Manoa Thompson

Personal information
- Born: 11 June 1968 (age 58) Suva, Fiji

Playing information
- Height: 188 cm (6 ft 2 in)
- Weight: 95 kg (14 st 13 lb)
- Position: Centre, Fullback, Wing
Club
| Years | Team | Pld | T | G | FG | P |
| 1989–93 | South Sydney | 61 | 29 | 0 | 2 | 118 |
| 1994 | Western Suburbs | 7 | 0 | 0 | 0 | 0 |
| 1995 | Auckland Warriors | 7 | 0 | 0 | 0 | 0 |
| 1995–96 | Warrington Wolves | 9 | 2 | 0 | 0 | 8 |
| 1998 | AS Saint Estève |  |  |  |  |  |
| 2000 | AS Carcassonne |  |  |  |  |  |
|  | Total | 84 | 31 | 0 | 2 | 126 |
Representative
| Years | Team | Pld | T | G | FG | P |
| 1996 | Fiji | 1 | 0 | 0 | 0 | 0 |
- Source:
- Relatives: Jarryd Hayne (son)

= Manoa Thompson =

Fijian rugby league player (born 1968)

Manoa Thompson (born 11 June 1968) is a Fijian former professional rugby league footballer. Primarily playing as a , he played his first grade career with the South Sydney Rabbitohs, Western Suburbs Magpies, and the Auckland Warriors in the NSWRL / ARL competition, as well as playing in the Super League for the Warrington Wolves. He represented the Fijian national team.

Thompson is the father of former professional NRL, NFL, and rugby sevens player, Jarryd Hayne.

==Early years==
Thompson was born in Fiji to a Fijian mother, Elenoa Tokalautawa, and an Australian father, and moved to Australia when he was 11. He was adopted by his mother's younger sister, Ana Waqanibaravi Thompson. He played his junior football with the Alexandria Rovers. Thompson also played rugby union and toured Japan with a New South Wales schoolboys side that included Graham Mackay and Scott Gourley.

==Playing career==
Thompson joined the South Sydney Rabbitohs, where he played in their champion under-21 side before playing in their under-23 side. He made his first grade début for Souths in round 11 of the 1989 season.

Thompson went on to play 61 first grade games for Souths between 1989 and 1993. He spent 1994 with the Western Suburbs Magpies, playing in only seven matches after having knee and ankle surgery during the off season. In 1995 he was part of the inaugural squad for the new Auckland Warriors franchise and played in the centres for the Warriors in their first ever competition game, a 25–22 loss to the Brisbane Broncos in front of 29,220 fans at the Ericsson Stadium in Auckland. However, he again only played in seven matches and was not retained for the 1996 season.

In November 1995 Thompson signed with English club Warrington and played for the club during 1996's inaugural Super League I. He left Warrington in February 1996 after failing to settle in Britain. Thompson represented Fiji in 1996. His only appearance saw a 72–4 loss to Great Britain at the Prince Charles Park in Nadi, the score being the record for the largest test win by the Lions.
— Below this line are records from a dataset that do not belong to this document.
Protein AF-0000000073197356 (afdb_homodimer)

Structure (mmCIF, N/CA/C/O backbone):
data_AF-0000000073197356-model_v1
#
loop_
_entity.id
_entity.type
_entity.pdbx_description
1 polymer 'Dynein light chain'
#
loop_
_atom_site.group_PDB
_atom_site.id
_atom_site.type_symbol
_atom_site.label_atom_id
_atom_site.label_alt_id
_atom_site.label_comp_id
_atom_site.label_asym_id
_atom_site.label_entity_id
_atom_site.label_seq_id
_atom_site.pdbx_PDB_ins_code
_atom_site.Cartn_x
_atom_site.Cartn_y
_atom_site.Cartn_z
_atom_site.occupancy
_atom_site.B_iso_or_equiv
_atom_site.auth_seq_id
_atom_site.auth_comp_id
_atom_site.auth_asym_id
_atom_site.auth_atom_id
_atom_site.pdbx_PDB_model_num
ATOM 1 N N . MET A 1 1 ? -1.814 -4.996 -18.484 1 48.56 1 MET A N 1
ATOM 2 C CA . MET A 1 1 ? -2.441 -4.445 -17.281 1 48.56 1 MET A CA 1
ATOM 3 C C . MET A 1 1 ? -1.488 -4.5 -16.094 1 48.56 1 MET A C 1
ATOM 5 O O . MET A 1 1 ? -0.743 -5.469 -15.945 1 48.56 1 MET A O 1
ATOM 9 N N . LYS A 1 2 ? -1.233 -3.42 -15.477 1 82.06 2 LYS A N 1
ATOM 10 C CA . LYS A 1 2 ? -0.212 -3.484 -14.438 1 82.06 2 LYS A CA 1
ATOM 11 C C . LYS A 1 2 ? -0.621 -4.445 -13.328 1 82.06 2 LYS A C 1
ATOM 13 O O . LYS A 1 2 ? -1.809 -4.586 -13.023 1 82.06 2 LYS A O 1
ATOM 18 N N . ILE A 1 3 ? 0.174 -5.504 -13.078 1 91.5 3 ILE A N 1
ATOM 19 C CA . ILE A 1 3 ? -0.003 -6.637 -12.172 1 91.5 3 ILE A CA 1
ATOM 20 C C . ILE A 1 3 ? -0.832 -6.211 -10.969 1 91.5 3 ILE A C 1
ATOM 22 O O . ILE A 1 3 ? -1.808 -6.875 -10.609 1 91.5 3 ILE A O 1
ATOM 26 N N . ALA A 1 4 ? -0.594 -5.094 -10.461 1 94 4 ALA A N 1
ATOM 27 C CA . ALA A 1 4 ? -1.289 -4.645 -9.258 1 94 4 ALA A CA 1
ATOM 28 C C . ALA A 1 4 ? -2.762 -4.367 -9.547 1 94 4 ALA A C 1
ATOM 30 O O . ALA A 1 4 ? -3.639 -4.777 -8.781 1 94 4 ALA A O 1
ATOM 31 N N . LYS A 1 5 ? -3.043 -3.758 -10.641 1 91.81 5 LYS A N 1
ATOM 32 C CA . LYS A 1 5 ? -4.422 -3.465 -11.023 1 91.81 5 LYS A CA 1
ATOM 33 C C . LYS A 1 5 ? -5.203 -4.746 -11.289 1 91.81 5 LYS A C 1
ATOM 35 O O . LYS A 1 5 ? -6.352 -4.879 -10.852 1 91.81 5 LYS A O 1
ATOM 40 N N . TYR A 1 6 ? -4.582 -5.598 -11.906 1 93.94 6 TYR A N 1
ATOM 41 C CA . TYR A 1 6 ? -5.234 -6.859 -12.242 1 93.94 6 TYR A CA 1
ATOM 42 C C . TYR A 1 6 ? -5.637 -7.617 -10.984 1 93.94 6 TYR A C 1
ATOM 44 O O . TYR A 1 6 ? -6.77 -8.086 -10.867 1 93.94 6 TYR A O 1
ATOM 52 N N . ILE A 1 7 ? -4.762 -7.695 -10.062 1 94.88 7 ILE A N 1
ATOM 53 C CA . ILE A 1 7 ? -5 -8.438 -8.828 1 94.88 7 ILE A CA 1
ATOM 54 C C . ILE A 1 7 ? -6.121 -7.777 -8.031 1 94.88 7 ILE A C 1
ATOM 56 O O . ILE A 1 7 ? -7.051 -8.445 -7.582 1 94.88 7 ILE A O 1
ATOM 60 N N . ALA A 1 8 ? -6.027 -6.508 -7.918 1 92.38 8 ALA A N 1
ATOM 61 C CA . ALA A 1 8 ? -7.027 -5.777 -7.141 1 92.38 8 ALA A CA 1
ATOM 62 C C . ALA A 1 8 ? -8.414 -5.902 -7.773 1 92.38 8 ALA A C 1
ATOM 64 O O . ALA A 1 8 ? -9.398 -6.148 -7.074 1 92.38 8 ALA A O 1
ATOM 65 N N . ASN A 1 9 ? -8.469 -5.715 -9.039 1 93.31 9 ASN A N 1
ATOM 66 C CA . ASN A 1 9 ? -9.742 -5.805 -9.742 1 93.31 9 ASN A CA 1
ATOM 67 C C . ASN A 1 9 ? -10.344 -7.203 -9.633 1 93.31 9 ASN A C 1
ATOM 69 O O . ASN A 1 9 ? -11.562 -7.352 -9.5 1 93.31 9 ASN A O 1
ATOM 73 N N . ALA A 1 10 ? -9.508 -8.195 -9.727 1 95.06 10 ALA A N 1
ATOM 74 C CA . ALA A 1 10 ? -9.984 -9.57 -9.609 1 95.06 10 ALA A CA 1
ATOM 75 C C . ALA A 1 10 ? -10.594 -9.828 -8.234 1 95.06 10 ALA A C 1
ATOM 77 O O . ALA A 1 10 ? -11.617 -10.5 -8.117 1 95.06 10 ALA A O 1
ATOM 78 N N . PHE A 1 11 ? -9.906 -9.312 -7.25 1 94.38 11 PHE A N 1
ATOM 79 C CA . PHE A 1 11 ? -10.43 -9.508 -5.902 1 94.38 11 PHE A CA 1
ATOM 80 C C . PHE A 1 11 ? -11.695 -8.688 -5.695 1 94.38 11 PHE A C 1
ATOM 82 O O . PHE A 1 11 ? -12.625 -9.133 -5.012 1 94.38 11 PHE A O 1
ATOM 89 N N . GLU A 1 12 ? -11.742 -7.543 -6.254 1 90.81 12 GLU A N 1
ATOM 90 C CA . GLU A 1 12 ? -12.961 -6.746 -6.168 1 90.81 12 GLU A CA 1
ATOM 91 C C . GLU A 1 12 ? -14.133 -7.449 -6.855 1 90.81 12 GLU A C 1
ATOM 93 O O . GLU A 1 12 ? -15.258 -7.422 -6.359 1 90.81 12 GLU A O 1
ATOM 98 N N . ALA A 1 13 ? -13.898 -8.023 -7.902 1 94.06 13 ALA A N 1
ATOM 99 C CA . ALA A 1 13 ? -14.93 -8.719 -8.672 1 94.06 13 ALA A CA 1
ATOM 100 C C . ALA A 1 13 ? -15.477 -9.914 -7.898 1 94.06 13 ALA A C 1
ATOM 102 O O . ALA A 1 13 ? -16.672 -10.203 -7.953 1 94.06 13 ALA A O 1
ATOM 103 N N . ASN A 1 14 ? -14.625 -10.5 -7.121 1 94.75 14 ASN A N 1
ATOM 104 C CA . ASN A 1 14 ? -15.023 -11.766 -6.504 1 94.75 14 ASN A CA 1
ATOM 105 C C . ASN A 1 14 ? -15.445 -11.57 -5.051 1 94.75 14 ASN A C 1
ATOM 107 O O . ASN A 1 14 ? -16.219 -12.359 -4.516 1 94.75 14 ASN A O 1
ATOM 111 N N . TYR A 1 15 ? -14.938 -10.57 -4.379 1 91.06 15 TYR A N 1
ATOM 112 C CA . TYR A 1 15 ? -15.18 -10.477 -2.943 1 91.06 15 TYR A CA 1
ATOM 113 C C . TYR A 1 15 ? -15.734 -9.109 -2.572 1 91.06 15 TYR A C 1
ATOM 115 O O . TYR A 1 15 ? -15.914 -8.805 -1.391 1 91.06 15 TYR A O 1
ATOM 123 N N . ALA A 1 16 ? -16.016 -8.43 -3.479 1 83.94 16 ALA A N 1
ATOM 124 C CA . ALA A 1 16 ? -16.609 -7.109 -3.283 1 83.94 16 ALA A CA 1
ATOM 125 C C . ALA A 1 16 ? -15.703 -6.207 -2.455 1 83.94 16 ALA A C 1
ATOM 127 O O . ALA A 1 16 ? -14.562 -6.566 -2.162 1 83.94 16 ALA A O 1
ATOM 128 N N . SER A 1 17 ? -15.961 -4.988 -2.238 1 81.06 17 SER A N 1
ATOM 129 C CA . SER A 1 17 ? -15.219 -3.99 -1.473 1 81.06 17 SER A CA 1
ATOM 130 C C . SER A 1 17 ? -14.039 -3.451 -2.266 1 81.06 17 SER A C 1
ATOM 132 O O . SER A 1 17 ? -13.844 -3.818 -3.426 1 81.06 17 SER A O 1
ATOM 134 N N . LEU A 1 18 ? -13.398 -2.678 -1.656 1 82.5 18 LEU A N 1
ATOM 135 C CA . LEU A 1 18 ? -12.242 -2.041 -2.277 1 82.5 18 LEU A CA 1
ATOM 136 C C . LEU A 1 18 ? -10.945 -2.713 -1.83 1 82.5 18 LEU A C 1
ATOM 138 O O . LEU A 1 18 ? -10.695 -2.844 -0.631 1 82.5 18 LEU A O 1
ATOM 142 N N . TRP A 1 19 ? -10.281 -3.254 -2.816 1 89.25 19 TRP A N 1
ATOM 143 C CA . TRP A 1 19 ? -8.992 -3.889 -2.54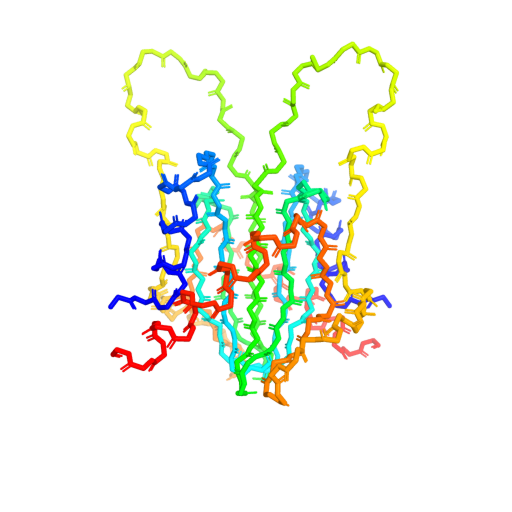3 1 89.25 19 TRP A CA 1
ATOM 144 C C . TRP A 1 19 ? -7.844 -3.02 -3.037 1 89.25 19 TRP A C 1
ATOM 146 O O . TRP A 1 19 ? -7.953 -2.365 -4.078 1 89.25 19 TRP A O 1
ATOM 156 N N . HIS A 1 20 ? -6.797 -3.023 -2.262 1 89.44 20 HIS A N 1
ATOM 157 C CA . HIS A 1 20 ? -5.535 -2.381 -2.621 1 89.44 20 HIS A CA 1
ATOM 158 C C . HIS A 1 20 ? -4.445 -3.414 -2.883 1 89.44 20 HIS A C 1
ATOM 160 O O . HIS A 1 20 ? -4.379 -4.441 -2.201 1 89.44 20 HIS A O 1
ATOM 166 N N . CYS A 1 21 ? -3.598 -3.117 -3.85 1 93.25 21 CYS A N 1
ATOM 167 C CA . CYS A 1 21 ? -2.502 -4.035 -4.145 1 93.25 21 CYS A CA 1
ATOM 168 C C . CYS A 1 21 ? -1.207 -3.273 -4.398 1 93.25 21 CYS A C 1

After returning from England, Thompson trialed with the Canberra Raiders before signing with the Penrith Panthers. However he spent the season in reserve grade and returned to South Sydney during the off season.

After not securing a contract, Thompson moved to France and played for AS Saint Estève before spending a year in rugby union, playing for RC Narbonne alongside David Knox. Thompson then returned to league, spending a season with AS Carcassonne before retiring.

==Later years==
In 2007 he was working as a delivery driver. He is still involved in rugby league, sitting on the Australian Fiji rugby league board and helping to coach that organisation's youth sides.